The body mass of this species has been estimated at 110 kg.

== Paleoecology ==
Peignecyon has so far only been discovered at Tuchořice, an early Miocene locality which dates to MN3. The site preserves a riparian forest dominated by maples. Date palms and lianas also occur, indicating a warm climate, in which temperatures did not fall under 18°C. Hot minerals springs shaped the site, at which an abundant amount of fossils belonging to various carnivorans were found. This can likely be explained by the 'trapping effect': Predators were attracted to the carcasses of herbivores killed by the gases released by the mineral springs, only to succumb to the carbon dioxide themselves.
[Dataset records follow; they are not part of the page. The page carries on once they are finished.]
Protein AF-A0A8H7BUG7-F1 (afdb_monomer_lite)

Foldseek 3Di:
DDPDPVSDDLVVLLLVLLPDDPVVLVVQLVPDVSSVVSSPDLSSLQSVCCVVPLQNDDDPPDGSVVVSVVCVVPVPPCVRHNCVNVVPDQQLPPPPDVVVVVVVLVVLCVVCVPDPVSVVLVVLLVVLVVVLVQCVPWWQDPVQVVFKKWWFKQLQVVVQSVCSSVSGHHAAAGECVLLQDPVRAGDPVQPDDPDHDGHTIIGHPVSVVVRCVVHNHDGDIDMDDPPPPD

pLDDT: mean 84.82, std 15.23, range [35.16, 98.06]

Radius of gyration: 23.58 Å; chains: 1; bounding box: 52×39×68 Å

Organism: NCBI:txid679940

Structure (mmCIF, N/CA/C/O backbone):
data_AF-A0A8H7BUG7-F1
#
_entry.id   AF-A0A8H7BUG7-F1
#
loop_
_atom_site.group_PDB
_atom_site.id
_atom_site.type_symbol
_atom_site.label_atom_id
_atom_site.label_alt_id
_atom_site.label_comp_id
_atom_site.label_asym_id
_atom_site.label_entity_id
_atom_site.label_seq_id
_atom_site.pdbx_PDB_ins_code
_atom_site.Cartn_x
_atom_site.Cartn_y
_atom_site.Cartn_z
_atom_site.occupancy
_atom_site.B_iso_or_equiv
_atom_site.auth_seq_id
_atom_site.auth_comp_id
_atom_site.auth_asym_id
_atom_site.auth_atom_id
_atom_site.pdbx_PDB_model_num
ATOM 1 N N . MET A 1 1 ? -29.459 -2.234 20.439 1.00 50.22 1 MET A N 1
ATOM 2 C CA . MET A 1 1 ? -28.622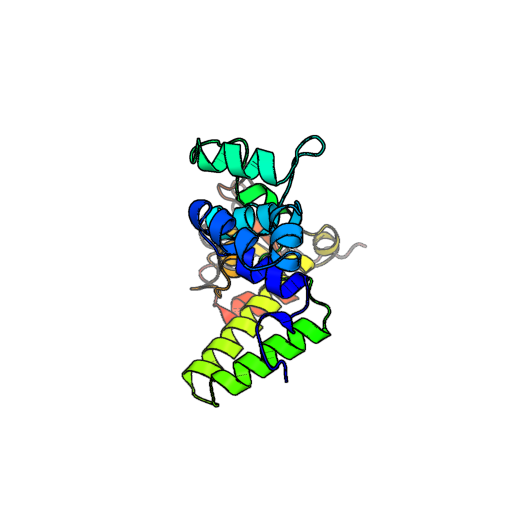 -1.019 20.533 1.00 50.22 1 MET A CA 1
ATOM 3 C C . MET A 1 1 ? -28.086 -0.914 21.953 1.00 50.22 1 MET A C 1
ATOM 5 O O . MET A 1 1 ? -28.890 -1.122 22.861 1.00 50.22 1 MET A O 1
ATOM 9 N N . PRO A 1 2 ? -26.782 -0.655 22.153 1.00 65.50 2 PRO A N 1
ATOM 10 C CA . PRO A 1 2 ? -26.228 -0.376 23.479 1.00 65.50 2 PRO A CA 1
ATOM 11 C C . PRO A 1 2 ? -26.882 0.889 24.053 1.00 65.50 2 PRO A C 1
ATOM 13 O O . PRO A 1 2 ? -27.104 1.855 23.324 1.00 65.50 2 PRO A O 1
ATOM 16 N N . ARG A 1 3 ? -27.258 0.855 25.333 1.00 82.94 3 ARG A N 1
ATOM 17 C CA . ARG A 1 3 ? -27.947 1.944 26.045 1.00 82.94 3 ARG A CA 1
ATOM 18 C C . ARG A 1 3 ? -26.967 2.873 26.768 1.00 82.94 3 ARG A C 1
ATOM 20 O O . ARG A 1 3 ? -27.345 3.992 27.099 1.00 82.94 3 ARG A O 1
ATOM 27 N N . GLY A 1 4 ? -25.717 2.454 26.962 1.00 91.00 4 GLY A N 1
ATOM 28 C CA . GLY A 1 4 ? -24.629 3.289 27.469 1.00 91.00 4 GLY A CA 1
ATOM 29 C C . GLY A 1 4 ? -23.241 2.734 27.140 1.00 91.00 4 GLY A C 1
ATOM 30 O O . GLY A 1 4 ? -23.103 1.626 26.625 1.00 91.00 4 GLY A O 1
ATOM 31 N N . ILE A 1 5 ? -22.192 3.496 27.469 1.00 90.62 5 ILE A N 1
ATOM 32 C CA . ILE A 1 5 ? -20.790 3.102 27.226 1.00 90.62 5 ILE A CA 1
ATOM 33 C C . ILE A 1 5 ? -20.413 1.789 27.934 1.00 90.62 5 ILE A C 1
ATOM 35 O O . ILE A 1 5 ? -19.596 1.021 27.438 1.00 90.62 5 ILE A O 1
ATOM 39 N N . LEU A 1 6 ? -21.060 1.490 29.063 1.00 92.25 6 LEU A N 1
ATOM 40 C CA . LEU A 1 6 ? -20.856 0.250 29.812 1.00 92.25 6 LEU A CA 1
ATOM 41 C C . LEU A 1 6 ? -21.443 -0.986 29.117 1.00 92.25 6 LEU A C 1
ATOM 43 O O . LEU A 1 6 ? -21.094 -2.095 29.507 1.00 92.25 6 LEU A O 1
ATOM 47 N N . ASP A 1 7 ? -22.276 -0.819 28.087 1.00 93.56 7 ASP A N 1
ATOM 48 C CA . ASP A 1 7 ? -22.807 -1.933 27.291 1.00 93.56 7 ASP A CA 1
ATOM 49 C C . ASP A 1 7 ? -21.872 -2.328 26.139 1.00 93.56 7 ASP A C 1
ATOM 51 O O . ASP A 1 7 ? -22.093 -3.345 25.481 1.00 93.56 7 ASP A O 1
ATOM 55 N N . LEU A 1 8 ? -20.827 -1.536 25.871 1.00 90.44 8 LEU A N 1
ATOM 56 C CA . LEU A 1 8 ? -19.817 -1.880 24.874 1.00 90.44 8 LEU A CA 1
ATOM 57 C C . LEU A 1 8 ? -19.023 -3.108 25.327 1.00 90.44 8 LEU A C 1
ATOM 59 O O . LEU A 1 8 ? -18.864 -3.355 26.526 1.00 90.44 8 LEU A O 1
ATOM 63 N N . ASN A 1 9 ? -18.510 -3.891 24.378 1.00 93.88 9 ASN A N 1
ATOM 64 C CA . ASN A 1 9 ? -17.605 -4.997 24.686 1.00 93.88 9 ASN A CA 1
ATOM 65 C C . ASN A 1 9 ? -16.213 -4.461 25.102 1.00 93.88 9 ASN A C 1
ATOM 67 O O . ASN A 1 9 ? -15.926 -3.267 24.995 1.00 93.88 9 ASN A O 1
ATOM 71 N N . ASN A 1 10 ? -15.349 -5.332 25.630 1.00 94.88 10 ASN A N 1
ATOM 72 C CA . ASN A 1 10 ? -14.027 -4.900 26.102 1.00 94.88 10 ASN A CA 1
ATOM 73 C C . ASN A 1 10 ? -13.125 -4.407 24.963 1.00 94.88 10 ASN A C 1
ATOM 75 O O . ASN A 1 10 ? -12.331 -3.507 25.195 1.00 94.88 10 ASN A O 1
ATOM 79 N N . GLU A 1 11 ? -13.271 -4.945 23.752 1.00 91.69 11 GLU A N 1
ATOM 80 C CA . GLU A 1 11 ? -12.477 -4.550 22.580 1.00 91.69 11 GLU A CA 1
ATOM 81 C C . GLU A 1 11 ? -12.748 -3.093 22.197 1.00 91.69 11 GLU A C 1
ATOM 83 O O . GLU A 1 11 ? -11.819 -2.297 22.106 1.00 91.69 11 GLU A O 1
ATOM 88 N N . LEU A 1 12 ? -14.022 -2.707 22.082 1.00 90.44 12 LEU A N 1
ATOM 89 C CA . LEU A 1 12 ? -14.424 -1.333 21.781 1.00 90.44 12 LEU A CA 1
ATOM 90 C C . LEU A 1 12 ? -13.977 -0.364 22.878 1.00 90.44 12 LEU A C 1
ATOM 92 O O . LEU A 1 12 ? -13.508 0.732 22.582 1.00 90.44 12 LEU A O 1
ATOM 96 N N . LEU A 1 13 ? -14.083 -0.767 24.146 1.00 93.75 13 LEU A N 1
ATOM 97 C CA . LEU A 1 13 ? -13.592 0.036 25.266 1.00 93.75 13 LEU A CA 1
ATOM 98 C C . LEU A 1 13 ? -12.061 0.172 25.257 1.00 93.75 13 LEU A C 1
ATOM 100 O O . LEU A 1 13 ? -11.553 1.241 25.588 1.00 93.75 13 LEU A O 1
ATOM 104 N N . THR A 1 14 ? -11.325 -0.868 24.855 1.00 94.69 14 THR A N 1
ATOM 105 C CA . THR A 1 14 ? -9.873 -0.813 24.640 1.00 94.69 14 THR A CA 1
ATOM 106 C C . THR A 1 14 ? -9.516 0.139 23.502 1.00 94.69 14 THR A C 1
ATOM 108 O O . THR A 1 14 ? -8.610 0.948 23.683 1.00 94.69 14 THR A O 1
ATOM 111 N N . CYS A 1 15 ? -10.243 0.116 22.381 1.00 91.50 15 CYS A N 1
ATOM 112 C CA . CYS A 1 15 ? -10.042 1.069 21.286 1.00 91.50 15 CYS A CA 1
ATOM 113 C C . CYS A 1 15 ? -10.300 2.513 21.737 1.00 91.50 15 CYS A C 1
ATOM 115 O O . CYS A 1 15 ? -9.479 3.386 21.476 1.00 91.50 15 CYS A O 1
ATOM 117 N N . ILE A 1 16 ? -11.396 2.764 22.465 1.00 92.62 16 ILE A N 1
ATOM 118 C CA . ILE A 1 16 ? -11.709 4.095 23.015 1.00 92.62 16 ILE A CA 1
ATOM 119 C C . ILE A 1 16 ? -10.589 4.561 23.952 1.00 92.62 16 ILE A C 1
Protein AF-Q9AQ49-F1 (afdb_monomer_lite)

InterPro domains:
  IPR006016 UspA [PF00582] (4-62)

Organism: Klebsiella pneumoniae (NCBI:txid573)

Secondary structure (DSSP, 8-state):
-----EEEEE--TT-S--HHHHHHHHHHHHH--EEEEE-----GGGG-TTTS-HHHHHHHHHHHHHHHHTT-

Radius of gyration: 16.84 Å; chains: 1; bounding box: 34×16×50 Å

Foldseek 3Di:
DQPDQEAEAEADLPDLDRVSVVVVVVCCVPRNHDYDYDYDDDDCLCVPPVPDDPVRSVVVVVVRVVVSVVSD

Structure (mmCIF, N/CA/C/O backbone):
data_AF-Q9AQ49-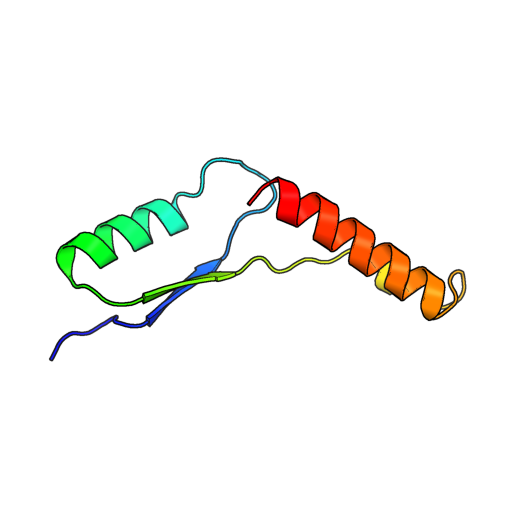F1
#
_entry.id   AF-Q9AQ49-F1
#
loop_
_atom_site.group_PDB
_atom_site.id
_atom_site.type_symbol
_atom_site.label_atom_id
_atom_site.label_alt_id
_atom_site.label_comp_id
_atom_site.label_asym_id
_atom_site.label_entity_id
_atom_site.label_seq_id
_atom_site.pdbx_PDB_ins_code
_atom_site.Cartn_x
_atom_site.Cartn_y
_atom_site.Cartn_z
_atom_site.occupancy
_atom_site.B_iso_or_equiv
_atom_site.auth_seq_id
_atom_site.auth_comp_id
_atom_site.auth_asym_id
_atom_site.auth_atom_id
_atom_site.pdbx_PDB_model_num
ATOM 1 N N . MET A 1 1 ? -5.694 1.564 29.889 1.00 63.44 1 MET A N 1
ATOM 2 C CA . MET A 1 1 ? -4.744 1.843 28.785 1.00 63.44 1 MET A CA 1
ATOM 3 C C . MET A 1 1 ? -5.480 1.738 27.459 1.00 63.44 1 MET A C 1
ATOM 5 O O . MET A 1 1 ? -6.113 0.714 27.230 1.00 63.44 1 MET A O 1
ATOM 9 N N . ALA A 1 2 ? -5.414 2.764 26.608 1.00 67.69 2 ALA A N 1
ATOM 10 C CA . ALA A 1 2 ? -5.975 2.695 25.260 1.00 67.69 2 ALA A CA 1
ATOM 11 C C . ALA A 1 2 ? -5.082 1.799 24.382 1.00 67.69 2 ALA A C 1
ATOM 13 O O . ALA A 1 2 ? -3.938 2.145 24.093 1.00 67.69 2 ALA A O 1
ATOM 14 N N . LYS A 1 3 ? -5.574 0.609 24.020 1.00 83.62 3 LYS A N 1
ATOM 15 C CA . LYS A 1 3 ? -4.887 -0.317 23.103 1.00 83.62 3 LYS A CA 1
ATOM 16 C C . LYS A 1 3 ? -5.160 0.095 21.647 1.00 83.62 3 LYS A C 1
ATOM 18 O O . LYS A 1 3 ? -6.099 0.841 21.387 1.00 83.62 3 LYS A O 1
ATOM 23 N N . TYR A 1 4 ? -4.340 -0.387 20.711 1.00 89.06 4 TYR A N 1
ATOM 24 C CA . TYR A 1 4 ? -4.549 -0.242 19.257 1.00 89.06 4 TYR A CA 1
ATOM 25 C C . TYR A 1 4 ? -4.536 1.201 18.717 1.00 89.06 4 TYR A C 1
ATOM 27 O O . TYR A 1 4 ? -5.301 1.551 17.827 1.00 89.06 4 TYR A O 1
ATOM 35 N N . GLN A 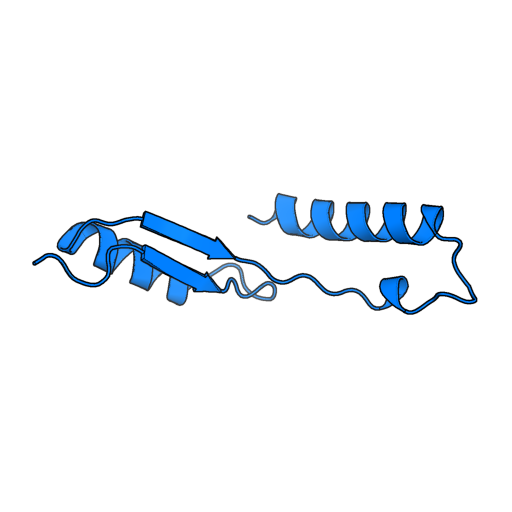1 5 ? -3.633 2.042 19.230 1.00 95.19 5 GLN A N 1
ATOM 36 C CA . GLN A 1 5 ? -3.523 3.449 18.813 1.00 95.19 5 GLN A CA 1
ATOM 37 C C . GLN A 1 5 ? -2.815 3.664 17.468 1.00 95.19 5 GLN A C 1
ATOM 39 O O . GLN A 1 5 ? -2.885 4.761 16.928 1.00 95.19 5 GLN A O 1
ATOM 44 N N . ASN A 1 6 ? -2.141 2.651 16.922 1.00 96.44 6 ASN A N 1
ATOM 45 C CA . ASN A 1 6 ? -1.421 2.741 15.653 1.00 96.44 6 ASN A CA 1
ATOM 46 C C . ASN A 1 6 ? -1.887 1.616 14.730 1.00 96.44 6 ASN A C 1
ATOM 48 O O . ASN A 1 6 ? -1.438 0.478 14.860 1.00 96.44 6 ASN A O 1
ATOM 52 N N . MET A 1 7 ? -2.801 1.936 13.817 1.00 96.50 7 MET A N 1
ATOM 53 C CA . MET A 1 7 ? -3.335 0.994 12.838 1.00 96.50 7 MET A CA 1
ATOM 54 C C . MET A 1 7 ? -2.591 1.141 11.512 1.00 96.50 7 MET A C 1
ATOM 56 O O . MET A 1 7 ? -2.483 2.242 10.974 1.00 96.50 7 MET A O 1
ATOM 60 N N . LEU A 1 8 ? -2.099 0.025 10.979 1.00 97.81 8 LEU A N 1
ATOM 61 C CA . LEU A 1 8 ? -1.582 -0.066 9.618 1.00 97.81 8 LEU A CA 1
ATOM 62 C C . LEU A 1 8 ? -2.655 -0.714 8.744 1.00 97.81 8 LEU A C 1
ATOM 64 O O . LEU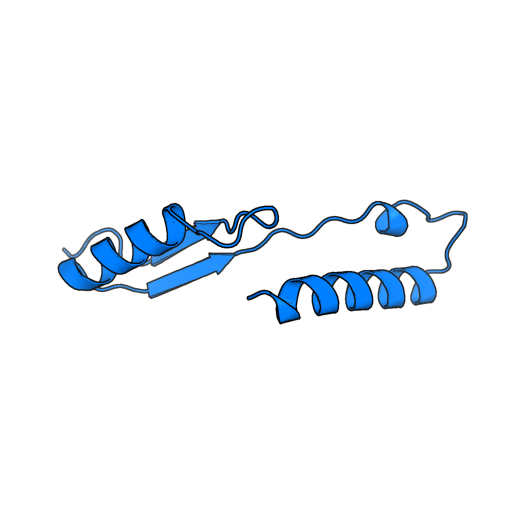 A 1 8 ? -3.088 -1.830 9.026 1.00 97.81 8 LEU A O 1
ATOM 68 N N . VAL A 1 9 ? -3.077 -0.011 7.702 1.00 97.31 9 VAL A N 1
ATOM 69 C CA . VAL A 1 9 ? -4.032 -0.498 6.708 1.00 97.31 9 VAL A CA 1
ATOM 70 C C . VAL A 1 9 ? -3.272 -0.731 5.417 1.00 97.31 9 VAL A C 1
ATOM 72 O O . VAL A 1 9 ? -2.707 0.208 4.866 1.00 97.31 9 VAL A O 1
ATOM 75 N N . VAL A 1 10 ? -3.262 -1.973 4.943 1.00 96.31 10 VAL A N 1
ATOM 76 C CA . VAL A 1 10 ? -2.758 -2.300 3.608 1.00 96.31 10 VAL A CA 1
ATOM 77 C C . VAL A 1 10 ? -3.874 -2.022 2.607 1.00 96.31 10 VAL A C 1
ATOM 79 O O . VAL A 1 10 ? -4.981 -2.531 2.776 1.00 96.31 10 VAL A O 1
ATOM 82 N N . ILE A 1 11 ? -3.590 -1.181 1.619 1.00 94.19 11 ILE A N 1
ATOM 83 C CA . ILE A 1 11 ? -4.527 -0.812 0.557 1.00 94.19 11 ILE A CA 1
ATOM 84 C C . ILE A 1 11 ? -4.488 -1.871 -0.542 1.00 94.19 11 ILE A C 1
ATOM 86 O O . ILE A 1 11 ? -3.406 -2.304 -0.940 1.00 94.19 11 ILE A O 1
ATOM 90 N N . ASP A 1 12 ? -5.663 -2.266 -1.029 1.00 91.44 12 ASP A N 1
ATOM 91 C CA . ASP A 1 12 ? -5.797 -3.135 -2.198 1.00 91.44 12 ASP A CA 1
ATOM 92 C C . ASP A 1 12 ? -5.843 -2.281 -3.475 1.00 91.44 12 ASP A C 1
ATOM 94 O O . ASP A 1 12 ? -6.835 -1.587 -3.685 1.00 91.44 12 ASP A O 1
ATOM 98 N N . PRO A 1 13 ? -4.815 -2.311 -4.341 1.00 86.88 13 PRO A N 1
ATOM 99 C CA . PRO A 1 13 ? -4.773 -1.495 -5.554 1.00 86.88 13 PRO A CA 1
ATOM 100 C C . PRO A 1 13 ? -5.733 -1.941 -6.666 1.00 86.88 13 PRO A C 1
ATOM 102 O O . PRO A 1 13 ? -5.733 -1.315 -7.728 1.00 86.88 13 PRO A O 1
ATOM 105 N N . ASN A 1 14 ? -6.471 -3.042 -6.489 1.00 87.44 14 ASN A N 1
ATOM 106 C CA . ASN A 1 14 ? -7.315 -3.625 -7.536 1.00 87.44 14 ASN A CA 1
ATOM 107 C C . ASN A 1 14 ? -8.801 -3.263 -7.401 1.00 87.44 14 ASN A C 1
ATOM 109 O O . ASN A 1 14 ? -9.598 -3.669 -8.244 1.00 87.44 14 ASN A O 1
ATOM 113 N N . GLN A 1 15 ? -9.189 -2.536 -6.351 1.00 89.50 15 GLN A N 1
ATOM 114 C CA . GLN A 1 15 ? -10.588 -2.206 -6.081 1.00 89.50 15 GLN A CA 1
ATOM 115 C C . GLN A 1 15 ? -10.732 -0.877 -5.346 1.00 89.50 15 GLN A C 1
ATOM 117 O O . GLN A 1 15 ? -10.044 -0.647 -4.361 1.00 89.50 15 GLN A O 1
ATOM 122 N N . ASP A 1 16 ? -11.688 -0.045 -5.759 1.00 88.62 16 ASP A N 1
ATOM 123 C CA . ASP A 1 16 ? -11.955 1.259 -5.131 1.00 88.62 16 ASP A CA 1
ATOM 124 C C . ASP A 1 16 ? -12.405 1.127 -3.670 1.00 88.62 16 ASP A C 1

Besides Peignecyon, three more amphicyonids were discovered: the large amphicyonines Paludocyon bohemicus and Amphicyon carnutense, and the small Dehmicyon schlosseri. Other carnivorans include the small ursids Ballusia and Ursavus, as well as the larger Hemicyon, the viverrid Semigenetta and a variety of mustelids and procyonids. Among the larger mammals are three species of rhinoceros, belonging to the genera Prosantorhinus, Protaceratherium and Aceratherium. Other herbivores include chalicotheres, the suid Aureliachoerus, the anthracothere Brachyodus, and the ruminants Palaeomeryx, Lagomeryx, and Amphitragulus. The small-mammal assemblage is dominated by sciurids, but various eomyids, glirids, shrews, and beavers are also present. Non-mammalian fossils include abundant turtle remains, and various accipitrids, the latter of which were likely met their demise due to the same 'trapping effect' as their mammalian counterparts.